I'm going to need a raise just to afford my property taxes. Due to property reappraisals taxes in Ohio are expected to go up from 25% - 75%.
don't they have a law that prevents such gross valuations? hell, even backwards Oklahoma has one.
 
In this brutal housing market, you'll need to make $115K to buy the typical US home.
(HousingWire by Sarah Marx). A homebuyer must earn $114,627 to afford the median-priced U.S. home, up 15% ($15,285) from a year ago and up more than 50% since the start of the pandemic in early 2022, per Redfin. The last two years of soaring mortgage rates and rising home prices have brought the fastest erosion in housing market affordability in modern history, and it's hurt first-time homebuyers the most.

A homebuyer must earn $114,627 to afford the median-priced U.S. home, up 15% ($15,285) from a year ago and up more than 50% since the start of the pandemic in early 2022. That's the highest annual income necessary to afford a home on record. Meanwhile, wages have only increased by 5% since 2022. To conduct this analysis, Redfin compared median monthly mortgage payments for homebuyers in August 2023 and August 2022.

On Thursday, 30-year fixed-rate mortgage rates crossed the 8% threshold, according to Mortgage News Daily. In March 2022, the 30-year fixed-rate mortgage averaged 3.56%. Meanwhile, the median price for a U.S. home was $420,000 in August, up 3% compared to August 2022. At the start of the pandemic, the median sales price was $260,062.

In the latest September existing home sales report, the median price remained 2.8% higher than in September 2022. On a month-to-month basis, the payment for the average U.S. buyer hovers around $2,866, an all-time high according to Redfin.

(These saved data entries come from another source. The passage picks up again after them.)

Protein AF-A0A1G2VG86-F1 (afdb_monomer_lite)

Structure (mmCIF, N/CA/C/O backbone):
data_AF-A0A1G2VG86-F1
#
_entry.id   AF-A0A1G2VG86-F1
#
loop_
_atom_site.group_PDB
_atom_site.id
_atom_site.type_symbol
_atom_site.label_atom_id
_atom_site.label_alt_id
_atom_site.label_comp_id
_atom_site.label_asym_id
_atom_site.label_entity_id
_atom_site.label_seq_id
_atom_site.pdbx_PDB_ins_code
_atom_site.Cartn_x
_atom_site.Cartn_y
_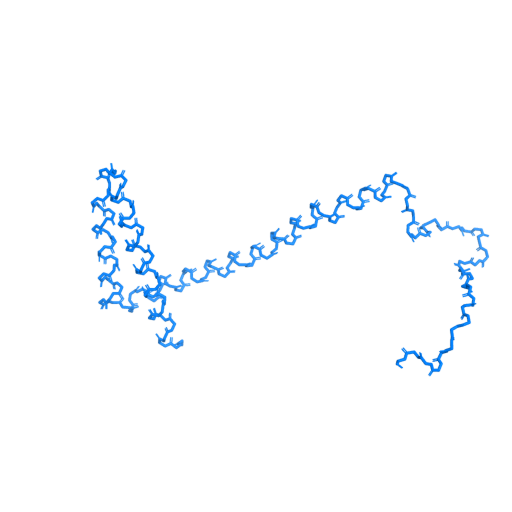atom_site.Cartn_z
_atom_site.occupancy
_atom_site.B_iso_or_equiv
_atom_site.auth_seq_id
_atom_site.auth_comp_id
_atom_site.auth_asym_id
_atom_site.auth_atom_id
_atom_site.pdbx_PDB_model_num
ATOM 1 N N . MET A 1 1 ? 12.071 -17.419 -15.162 1.00 56.28 1 MET A N 1
ATOM 2 C CA . MET A 1 1 ? 10.931 -16.504 -15.383 1.00 56.28 1 MET A CA 1
ATOM 3 C C . MET A 1 1 ? 10.315 -16.891 -16.718 1.00 56.28 1 MET A C 1
ATOM 5 O O . MET A 1 1 ? 11.100 -17.059 -17.652 1.00 56.28 1 MET A O 1
ATOM 9 N N . PRO A 1 2 ? 9.001 -17.140 -16.802 1.00 66.25 2 PRO A N 1
ATOM 10 C CA . PRO A 1 2 ? 8.352 -17.507 -18.059 1.00 66.25 2 PRO A CA 1
ATOM 11 C C . PRO A 1 2 ? 8.484 -16.354 -19.063 1.00 66.25 2 PRO A C 1
ATOM 13 O 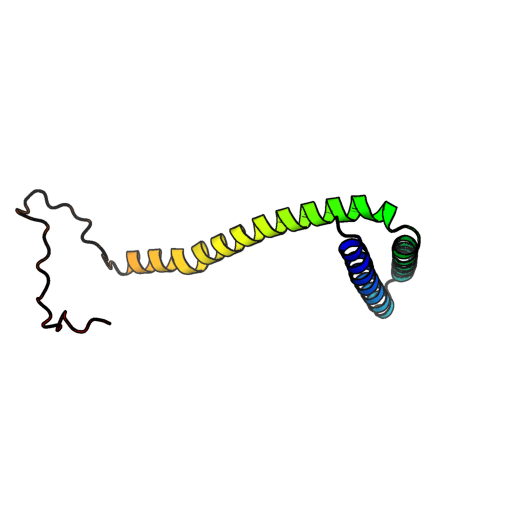O . PRO A 1 2 ? 8.403 -15.184 -18.690 1.00 66.25 2 PRO A O 1
ATOM 16 N N . LYS A 1 3 ? 8.758 -16.671 -20.333 1.00 61.81 3 LYS A N 1
ATOM 17 C CA . LYS A 1 3 ? 8.965 -15.660 -21.389 1.00 61.81 3 LYS A CA 1
ATOM 18 C C . LYS A 1 3 ? 7.692 -14.848 -21.676 1.00 61.81 3 LYS A C 1
ATOM 20 O O . LYS A 1 3 ? 7.791 -13.727 -22.168 1.00 61.81 3 LYS A O 1
ATOM 25 N N . ASP A 1 4 ? 6.540 -15.390 -21.300 1.00 68.75 4 ASP A N 1
ATOM 26 C CA . ASP A 1 4 ? 5.211 -14.865 -21.619 1.00 68.75 4 ASP A CA 1
ATOM 27 C C . ASP A 1 4 ? 4.845 -13.623 -20.787 1.00 68.75 4 ASP A C 1
ATOM 29 O O . ASP A 1 4 ? 4.161 -12.724 -21.267 1.00 68.75 4 ASP A O 1
ATOM 33 N N . GLU A 1 5 ? 5.367 -13.503 -19.562 1.00 68.56 5 GLU A N 1
ATOM 34 C CA . GLU A 1 5 ? 5.125 -12.325 -18.711 1.00 68.56 5 GLU A CA 1
ATOM 35 C C . GLU A 1 5 ? 5.781 -11.058 -19.280 1.00 68.56 5 GLU A C 1
ATOM 37 O O . GLU A 1 5 ? 5.236 -9.957 -19.190 1.00 68.56 5 GLU A O 1
ATOM 42 N N . VAL A 1 6 ? 6.960 -11.205 -19.893 1.00 65.44 6 VAL A N 1
ATOM 43 C CA . VAL A 1 6 ? 7.727 -10.072 -20.430 1.00 65.44 6 VAL A CA 1
ATOM 44 C C . VAL A 1 6 ? 7.065 -9.527 -21.694 1.00 65.44 6 VAL A C 1
ATOM 46 O O . VAL A 1 6 ? 6.997 -8.314 -21.876 1.00 65.44 6 VAL A O 1
ATOM 49 N N . THR A 1 7 ? 6.532 -10.400 -22.551 1.00 66.75 7 THR A N 1
ATOM 50 C CA . THR A 1 7 ? 5.836 -9.985 -23.777 1.00 66.75 7 THR A CA 1
ATOM 51 C C . THR A 1 7 ? 4.498 -9.318 -23.466 1.00 66.75 7 THR A C 1
ATOM 53 O O . THR A 1 7 ? 4.191 -8.277 -24.047 1.00 66.75 7 THR A O 1
ATOM 56 N N . GLN A 1 8 ? 3.734 -9.838 -22.499 1.00 69.19 8 GLN A N 1
ATOM 57 C CA . GLN A 1 8 ? 2.494 -9.207 -22.030 1.00 69.19 8 GLN A CA 1
ATOM 58 C C . GLN A 1 8 ? 2.738 -7.817 -21.425 1.00 69.19 8 GLN A C 1
ATOM 60 O O . GLN A 1 8 ? 1.993 -6.876 -21.718 1.00 69.19 8 GLN A O 1
ATOM 65 N N . PHE A 1 9 ? 3.804 -7.653 -20.635 1.00 68.50 9 PHE A N 1
ATOM 66 C CA . PHE A 1 9 ? 4.197 -6.346 -20.109 1.00 68.50 9 PHE A CA 1
ATOM 67 C C . PHE A 1 9 ? 4.537 -5.362 -21.236 1.00 68.50 9 PHE A C 1
ATOM 69 O O . PHE A 1 9 ? 3.998 -4.255 -21.259 1.00 68.50 9 PHE A O 1
ATOM 76 N N . SER A 1 10 ? 5.356 -5.778 -22.210 1.00 65.44 10 SER A N 1
ATOM 77 C CA . SER A 1 10 ? 5.722 -4.940 -23.358 1.00 65.44 10 SER A CA 1
ATOM 78 C C . SER A 1 10 ? 4.505 -4.498 -24.175 1.00 65.44 10 SER A C 1
ATOM 80 O O . SER A 1 10 ? 4.411 -3.326 -24.536 1.00 65.44 10 SER A O 1
ATOM 82 N N . HIS A 1 11 ? 3.537 -5.388 -24.420 1.00 68.88 11 HIS A N 1
ATOM 83 C CA . HIS A 1 11 ? 2.299 -5.027 -25.117 1.00 68.88 11 HIS A CA 1
ATOM 84 C C . HIS A 1 11 ? 1.452 -4.030 -24.322 1.00 68.88 11 HIS A C 1
ATOM 86 O O . HIS A 1 11 ? 1.006 -3.027 -24.878 1.00 68.88 11 HIS A O 1
ATOM 92 N N . THR A 1 12 ? 1.259 -4.265 -23.022 1.00 74.06 12 THR A N 1
ATOM 93 C CA . THR A 1 12 ? 0.410 -3.407 -22.180 1.00 74.06 12 THR A CA 1
ATOM 94 C C . THR A 1 12 ? 0.999 -2.001 -22.044 1.00 74.06 12 THR A C 1
ATOM 96 O O . THR A 1 12 ? 0.295 -1.007 -22.215 1.00 74.06 12 THR A O 1
ATOM 99 N N . VAL A 1 13 ? 2.310 -1.905 -21.797 1.00 67.62 13 VAL A N 1
ATOM 100 C CA . VAL A 1 13 ? 3.022 -0.622 -21.683 1.00 67.62 13 VAL A CA 1
ATOM 101 C C . VAL A 1 13 ? 3.096 0.093 -23.032 1.00 67.62 13 VAL A C 1
ATOM 103 O O . VAL A 1 13 ? 2.872 1.302 -23.089 1.00 67.62 13 VAL A O 1
ATOM 106 N N . GLY A 1 14 ? 3.348 -0.640 -24.121 1.00 64.44 14 GLY A N 1
ATOM 107 C CA . GLY A 1 14 ? 3.387 -0.088 -25.475 1.00 64.44 14 GLY A CA 1
ATOM 108 C C . GLY A 1 14 ? 2.048 0.512 -25.907 1.00 64.44 14 GLY A C 1
ATOM 109 O O . GLY A 1 14 ? 2.015 1.633 -26.412 1.00 64.44 14 GLY A O 1
ATOM 110 N N . ILE A 1 15 ? 0.938 -0.186 -25.648 1.00 72.94 15 ILE A N 1
ATOM 111 C CA . ILE A 1 15 ? -0.417 0.307 -25.944 1.00 72.94 15 ILE A CA 1
ATOM 112 C C . ILE A 1 15 ? -0.749 1.537 -25.088 1.00 72.94 15 ILE A C 1
ATOM 114 O O . ILE A 1 15 ? -1.253 2.528 -25.617 1.00 72.94 15 ILE A O 1
ATOM 118 N N . ALA A 1 16 ? -0.433 1.512 -23.789 1.00 66.25 16 ALA A N 1
ATOM 119 C CA . ALA A 1 16 ? -0.700 2.631 -22.884 1.00 66.25 16 ALA A CA 1
ATOM 120 C C . ALA A 1 16 ? 0.056 3.911 -23.288 1.00 66.25 16 ALA A C 1
ATOM 122 O O . ALA A 1 16 ? -0.536 4.990 -23.334 1.00 66.25 16 ALA A O 1
ATOM 123 N N . PHE A 1 17 ? 1.344 3.800 -23.630 1.00 63.03 17 PHE A N 1
ATOM 124 C CA . PHE A 1 17 ? 2.139 4.935 -24.113 1.00 63.03 17 PHE A CA 1
ATOM 125 C C . PHE A 1 17 ? 1.677 5.435 -25.484 1.00 63.03 17 PHE A C 1
ATOM 127 O O . PHE A 1 17 ? 1.659 6.644 -25.707 1.00 63.03 17 PHE A O 1
ATOM 134 N N . CYS A 1 18 ? 1.269 4.533 -26.384 1.00 63.75 18 CYS A N 1
ATOM 135 C CA . CYS A 1 18 ? 0.726 4.905 -27.688 1.00 63.75 18 CYS A CA 1
ATOM 136 C C . CYS A 1 18 ? -0.557 5.735 -27.525 1.00 63.75 18 CYS A C 1
ATOM 138 O O . CYS A 1 18 ? -0.626 6.848 -28.044 1.00 63.75 18 CYS A O 1
ATOM 140 N N . LEU A 1 19 ? -1.503 5.260 -26.702 1.00 66.94 19 LEU A N 1
ATOM 141 C CA . LEU A 1 19 ? -2.745 5.971 -26.380 1.00 66.94 19 LEU A CA 1
ATOM 142 C C . LEU A 1 19 ? -2.484 7.345 -25.755 1.00 66.94 19 LEU A C 1
ATOM 144 O O . LEU A 1 19 ? -3.044 8.339 -26.222 1.00 66.94 19 LEU A O 1
ATOM 148 N N . LEU A 1 20 ? -1.607 7.421 -24.746 1.00 59.16 20 LEU A N 1
ATOM 149 C CA . LEU A 1 20 ? -1.222 8.684 -24.105 1.00 59.16 20 LEU A CA 1
ATOM 150 C C . LEU A 1 20 ? -0.559 9.655 -25.090 1.00 59.16 20 LEU A C 1
ATOM 152 O O . LEU A 1 20 ? -0.854 10.848 -25.048 1.00 59.16 20 LEU A O 1
ATOM 156 N N . GLY A 1 21 ? 0.283 9.157 -25.998 1.00 56.81 21 GLY A N 1
ATOM 157 C CA . GLY A 1 21 ? 0.903 9.944 -27.063 1.00 56.81 21 GLY A CA 1
ATOM 158 C C . GLY A 1 21 ? -0.134 10.561 -28.001 1.00 56.81 21 GLY A C 1
ATOM 159 O O . GLY A 1 21 ? -0.140 11.777 -28.184 1.00 56.81 21 GLY A O 1
ATOM 160 N N . THR A 1 22 ? -1.069 9.760 -28.524 1.00 61.12 22 THR A N 1
ATOM 161 C CA . THR A 1 22 ? -2.178 10.262 -29.359 1.00 61.12 22 THR A CA 1
ATOM 162 C C . THR A 1 22 ? -3.064 11.270 -28.631 1.00 61.12 22 THR A C 1
ATOM 164 O O . THR A 1 22 ? -3.429 12.291 -29.206 1.00 61.12 22 THR A O 1
ATOM 167 N N . LEU A 1 23 ? -3.377 11.031 -27.355 1.00 62.16 23 LEU A N 1
ATOM 168 C CA . LEU A 1 23 ? -4.255 11.899 -26.568 1.00 62.16 23 LEU A CA 1
ATOM 169 C C . LEU A 1 23 ? -3.595 13.253 -26.254 1.00 62.16 23 LEU A C 1
ATOM 171 O O . LEU A 1 23 ? -4.272 14.279 -26.207 1.00 62.16 23 LEU A O 1
ATOM 175 N N . LEU A 1 24 ? -2.270 13.281 -26.086 1.00 53.75 24 LEU A N 1
ATOM 176 C CA . LEU A 1 24 ? -1.520 14.509 -25.822 1.00 53.75 24 LEU A CA 1
ATOM 177 C C . LEU A 1 24 ? -1.259 15.342 -27.088 1.00 53.75 24 LEU A C 1
ATOM 179 O O . LEU A 1 24 ? -1.229 16.570 -26.997 1.00 53.75 24 LEU A O 1
ATOM 183 N N . LEU A 1 25 ? -1.133 14.705 -28.260 1.00 55.50 25 LEU A N 1
ATOM 184 C CA . LEU A 1 25 ? -1.138 15.395 -29.561 1.00 55.50 25 LEU A CA 1
ATOM 185 C C . LEU A 1 25 ? -2.463 16.090 -29.829 1.00 55.50 25 LEU A C 1
ATOM 187 O O . LEU A 1 25 ? -2.479 17.211 -30.326 1.00 55.50 25 LEU A O 1
ATOM 191 N N . TRP A 1 26 ? -3.567 15.444 -29.447 1.00 56.53 26 TRP A N 1
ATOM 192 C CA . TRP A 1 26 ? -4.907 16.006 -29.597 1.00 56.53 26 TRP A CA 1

Of course, high mortgage rates and home prices don't harm all-cash buyers and move-up buyers as greatly.
I'm going to need a raise just to afford my property taxes. Due to property reappraisals taxes in Ohio are expected to go up from 25% - 75%.
don't they have a law that prevents such gross valuations? hell, even backwards Oklahoma has one.
There is no law. This is going to really hit the retired and elderly that own their homes and are on a fixed income.
 
Appraisal value really isn't the full story. Is the municipality increasing the tax levy? If not, then your taxes may not go up at all, even if the appraisal is +50% because everyone else's appraisal also went up 50%. In 2021 the city increased my appraisal by 30%, my taxes went up 4.8% or 150 bucks. That wasn't too far off the norm, and they went down the following year.
 
Appraisal value really isn't the full story. Is the municipality increasing the tax levy? If not, then your taxes may not go up at all, even if the appraisal is +50% because everyone else's appraisal also went up 50%. In 2021 the city increased my appraisal by 30%, my taxes went up 4.8% or 150 bucks. That wasn't too far off the norm, and they went down the following year.
The levies have not changed so we won't know for sure how much the tax will go up until the calculation comes out in December or January. The county auditors are telling everyone to be prepared for increases.
 
you're doling out financial advice based on the "bet" that interest rates will fall in two years, then the best advice is not "buy now and refinance in two years." The best advice is to rent now and buy in two years.
Maybe, maybe not. Buy when the time is right for you. I’d assume rates aren’t guaranteed to fall, buy what you can afford and works for you. Or wait if the time isn’t right for you. But really the timing depends far more on the individual than any expectation of changing rates.
 
savings in payment over the early years when your payment is going strictly to interest.
If you’re talking right now, yes.
For the lower rates, even the first year principal and interest are really close. For my rate, the first payment was slightly more principal than interest.
Which really is just another reason rates matter a lot.
 
Thank you to those who spoke up for me here. I do appreciate it. I have known many FBG's really appreciate what I have tried to do as I have had many extremely meaningful and heartwarming direct messages expressing their gratitude and how it is helped their families for the better. Those emotional paychecks are worth more to me than actual ones (though I still need the actual ones to live lol)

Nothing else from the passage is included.